The vague nature of Clowney's statement won't ease concerns from South Carolina's fans, especially considering this is not the first time his effort and commitment to the team has been in question. After a truly dominating 2012 campaign in which he racked up 23.5 TFL and 13.0 sacks, while winning the SEC Defensive Player of the Year award, Clowney has opened this season sluggish by comparison with only 2.0 sacks in four games. While he has shown signs of his old self, he has also faced several double- and triple-teams, and has been accused of not giving it his all on every play.
The biggest question involving this case is whether or not Clowney is justified in taking it slow this season. Had NCAA rules allowed his departure from school following his sophomore season, Clowney most assuredly would have been due for a huge pay day as a top-five pick in the 2012 NFL Draft, if not the No. 1 overall selection. Is it right for him to make calculated moves with regard to his future while still enrolled at South Carolina and a member of the football team?
There are valid arguments on both sides. As an amateur athlete who has earned a lot of money for his university through jersey sales, ticket sales, television rights, and enrollment, Clowney is certainly entitled to seek what's best for his future financial situation, and an injury has the potential to change all that but quick. Clowney saw first-hand last season how catastrophic these turns can be when teammate Marcus Lattimore, arguably the best running back in the country, went down with a torn ACL to see his first- round draft status disappear. On the other hand, Clowney is far from the only high-profile NFL prospect in college football this season, yet others don't seem to be putting the cart before the horse.
Although the situation still needs to play out before we learn more, Spurrier came to the defense of his star player with some head-turning comments about Clowney's future.

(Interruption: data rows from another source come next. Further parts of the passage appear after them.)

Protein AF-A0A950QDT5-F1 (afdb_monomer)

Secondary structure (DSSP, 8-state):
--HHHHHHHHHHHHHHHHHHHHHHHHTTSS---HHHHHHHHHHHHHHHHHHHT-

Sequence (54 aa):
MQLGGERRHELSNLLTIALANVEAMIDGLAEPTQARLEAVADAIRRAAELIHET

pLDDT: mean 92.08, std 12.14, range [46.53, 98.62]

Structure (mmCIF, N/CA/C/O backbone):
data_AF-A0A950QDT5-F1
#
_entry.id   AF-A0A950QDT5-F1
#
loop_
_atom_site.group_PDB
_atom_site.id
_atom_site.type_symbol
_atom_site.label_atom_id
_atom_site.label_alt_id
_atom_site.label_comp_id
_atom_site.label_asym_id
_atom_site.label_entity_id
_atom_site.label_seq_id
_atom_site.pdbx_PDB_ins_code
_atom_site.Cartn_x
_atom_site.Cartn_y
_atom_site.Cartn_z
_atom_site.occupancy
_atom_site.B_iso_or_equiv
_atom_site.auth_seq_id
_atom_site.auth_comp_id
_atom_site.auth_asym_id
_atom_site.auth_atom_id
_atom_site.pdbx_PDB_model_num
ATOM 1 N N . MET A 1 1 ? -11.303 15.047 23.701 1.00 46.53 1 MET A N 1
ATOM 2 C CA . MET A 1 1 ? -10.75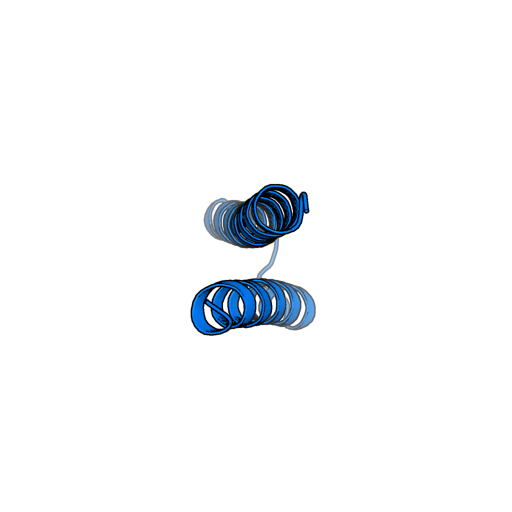3 13.790 23.149 1.00 46.53 1 MET A CA 1
ATOM 3 C C . MET A 1 1 ? -10.924 13.833 21.635 1.00 46.53 1 MET A C 1
ATOM 5 O O . MET A 1 1 ? -12.052 13.746 21.172 1.00 46.53 1 MET A O 1
ATOM 9 N N . GLN A 1 2 ? -9.843 14.056 20.880 1.00 58.91 2 GLN A N 1
ATOM 10 C CA . GLN A 1 2 ? -9.848 14.241 19.413 1.00 58.91 2 GLN A CA 1
ATOM 11 C C . GLN A 1 2 ? -9.351 12.989 18.656 1.00 58.91 2 GLN A C 1
ATOM 13 O O . GLN A 1 2 ? -9.018 13.040 17.480 1.00 58.91 2 GLN A O 1
ATOM 18 N N . LEU A 1 3 ? -9.363 11.829 19.319 1.00 61.12 3 LEU A N 1
ATOM 19 C CA . LEU A 1 3 ? -8.778 10.578 18.818 1.00 61.12 3 LEU A CA 1
ATOM 20 C C . LEU A 1 3 ? -9.479 10.035 17.559 1.00 61.12 3 LEU A C 1
ATOM 22 O O . LEU A 1 3 ? -8.847 9.427 16.702 1.00 61.12 3 LEU A O 1
ATOM 26 N N . GLY A 1 4 ? -10.785 10.279 17.404 1.00 73.00 4 GLY A N 1
ATOM 27 C CA . GLY A 1 4 ? -11.537 9.802 16.238 1.00 73.00 4 GLY A CA 1
ATOM 28 C C . GLY A 1 4 ? -11.223 10.551 14.936 1.00 73.00 4 GLY A C 1
ATOM 29 O O . GLY A 1 4 ? -11.408 9.995 13.857 1.00 73.00 4 GLY A O 1
ATOM 30 N N . GLY A 1 5 ? -10.763 11.805 15.019 1.00 82.00 5 GLY A N 1
ATOM 31 C CA . GLY A 1 5 ? -10.382 12.594 13.843 1.00 82.00 5 GLY A CA 1
ATOM 32 C C . GLY A 1 5 ? -9.027 12.166 13.286 1.00 82.00 5 GLY A C 1
ATOM 33 O O . GLY A 1 5 ? -8.902 11.934 12.087 1.00 82.00 5 GLY A O 1
ATOM 34 N N . GLU A 1 6 ? -8.051 11.988 14.174 1.00 86.56 6 GLU A N 1
ATOM 35 C CA . GLU A 1 6 ? -6.688 11.564 13.834 1.00 86.56 6 GLU A CA 1
ATOM 36 C C . GLU A 1 6 ? -6.666 10.153 13.237 1.00 86.56 6 GLU A C 1
ATOM 38 O O . GLU A 1 6 ? -6.059 9.945 12.192 1.00 86.56 6 GLU A O 1
ATOM 43 N N . ARG A 1 7 ? -7.419 9.203 13.813 1.00 88.31 7 ARG A N 1
ATOM 44 C CA . ARG A 1 7 ? -7.515 7.835 13.272 1.00 88.31 7 ARG A CA 1
ATOM 45 C C . ARG A 1 7 ? -8.109 7.786 11.867 1.00 88.31 7 ARG A C 1
ATOM 47 O O . ARG A 1 7 ? -7.594 7.078 11.010 1.00 88.31 7 ARG A O 1
ATOM 54 N N . ARG A 1 8 ? -9.183 8.545 11.609 1.00 90.12 8 ARG A N 1
ATOM 55 C CA . ARG A 1 8 ? -9.779 8.617 10.263 1.00 90.12 8 ARG A CA 1
ATOM 56 C C . ARG A 1 8 ? -8.831 9.257 9.256 1.00 90.12 8 ARG A C 1
ATOM 58 O O . ARG A 1 8 ? -8.791 8.820 8.110 1.00 90.12 8 ARG A O 1
ATOM 65 N N . HIS A 1 9 ? -8.093 10.282 9.677 1.00 93.38 9 HIS A N 1
ATOM 66 C CA . HIS A 1 9 ? -7.098 10.921 8.828 1.00 93.38 9 HIS A CA 1
ATOM 67 C C . HIS A 1 9 ? -5.964 9.953 8.469 1.00 93.38 9 HIS A C 1
ATOM 69 O O . HIS A 1 9 ? -5.659 9.802 7.289 1.00 93.38 9 HIS A O 1
ATOM 75 N N . GLU A 1 10 ? -5.416 9.234 9.452 1.00 95.00 10 GLU A N 1
ATOM 76 C CA . GLU A 1 10 ? -4.367 8.233 9.225 1.00 95.00 10 GLU A CA 1
ATOM 77 C C . GLU A 1 10 ? -4.860 7.089 8.326 1.00 95.00 10 GLU A C 1
ATOM 79 O O . GLU A 1 10 ? -4.186 6.730 7.363 1.00 95.00 10 GLU A O 1
ATOM 84 N N . LEU A 1 11 ? -6.073 6.574 8.562 1.00 95.44 11 LEU A N 1
ATOM 85 C CA . LEU A 1 11 ? -6.686 5.558 7.703 1.00 95.44 11 LEU A CA 1
ATOM 86 C C . LEU A 1 11 ? -6.802 6.042 6.250 1.00 95.44 11 LEU A C 1
ATOM 88 O O . LEU A 1 11 ? -6.415 5.335 5.321 1.00 95.44 11 LEU A O 1
ATOM 92 N N . SER A 1 12 ? -7.304 7.264 6.050 1.00 96.06 12 SER A N 1
ATOM 93 C CA . SER A 1 12 ? -7.417 7.863 4.718 1.00 96.06 12 SER A CA 1
ATOM 94 C C . SER A 1 12 ? -6.053 8.015 4.043 1.00 96.06 12 SER A C 1
ATOM 96 O O . SER A 1 12 ? -5.941 7.781 2.840 1.00 96.06 12 SER A O 1
ATOM 98 N N . ASN A 1 13 ? -5.022 8.400 4.796 1.00 97.31 13 ASN A N 1
ATOM 99 C CA . ASN A 1 13 ? -3.665 8.570 4.287 1.00 97.31 13 ASN A CA 1
ATOM 100 C C . ASN A 1 13 ? -3.067 7.234 3.817 1.00 97.31 13 ASN A C 1
ATOM 102 O O . ASN A 1 13 ? -2.609 7.130 2.680 1.00 97.31 13 ASN A O 1
ATOM 106 N N . LEU A 1 14 ? -3.149 6.189 4.648 1.00 97.75 14 LEU A N 1
ATOM 107 C CA . LEU A 1 14 ? -2.647 4.849 4.322 1.00 97.75 14 LEU A CA 1
ATOM 108 C C . LEU A 1 14 ? -3.307 4.285 3.057 1.00 97.75 14 LEU A C 1
ATOM 110 O O . LEU A 1 14 ? -2.616 3.795 2.162 1.00 97.75 14 LEU A O 1
ATOM 114 N N . LEU A 1 15 ? -4.633 4.411 2.949 1.00 97.38 15 LEU A N 1
ATOM 115 C CA . LEU A 1 15 ? -5.378 3.950 1.775 1.00 97.38 15 LEU A CA 1
ATOM 116 C C . LEU A 1 15 ? -5.028 4.748 0.513 1.00 97.38 15 LEU A C 1
ATOM 118 O O . LEU A 1 15 ? -4.889 4.157 -0.556 1.00 97.38 15 LEU A O 1
ATOM 122 N N . THR A 1 16 ? -4.832 6.064 0.632 1.00 98.00 16 THR A N 1
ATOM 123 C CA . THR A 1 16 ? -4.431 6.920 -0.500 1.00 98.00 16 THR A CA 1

"Let me say this about Jadeveon: if he never plays another snap here, we all should be thankful and appreciative that he came to South Carolina," Spurrier said. "We've won 26 games, two 11-2 years, the greatest seasons we've had in the history of this school, 120 years. So, none of us need to be upset at Jadeveon, none of us. He's played his part tremendously. And I am all for Jadeveon and his future and when he's ready to play; we are going to put him out there. I just want to clear the air that Jadeveon, all those No. 7 jerseys, all the money he's made for our school, he's been a tremendous, important player and we all, every Gamecock, including me, and the coaches and everybody out there, we need to be appreciative that he chose South Carolina. He could have gone anywhere in the country and he's a big reason that we've had those seasons and he's trying to do all he can to get ready to play."
It's an interesting statement from the Ole Ball Coach, as he's essentially admitting to the preferential treatment of Clowney. He knows, to a certain extent at least, that the university exploits its high-profile players for its own good and that he understands that a player must ultimately look out for himself, but at the same time the statement cannot be going over well with some of the players in the locker room. Should they be 'thankful' and 'proud' if Clowney bails on the team?
Could Clowney inadvertently start a new trend among young superstars, giving them the option to sit out their junior years to protect their draft stock? It's certainly possible. A version of this effect already exists in basketball, with players like Brandon Jennings opting to play a year in Europe rather than the NCAA to satisfy their NBA prerequisites. All we know for sure is that Clowney can put these rumblings to bed by simply returning to the field as soon as possible, giving his all for the program and further proving that he's one of the nation's most dominant forces.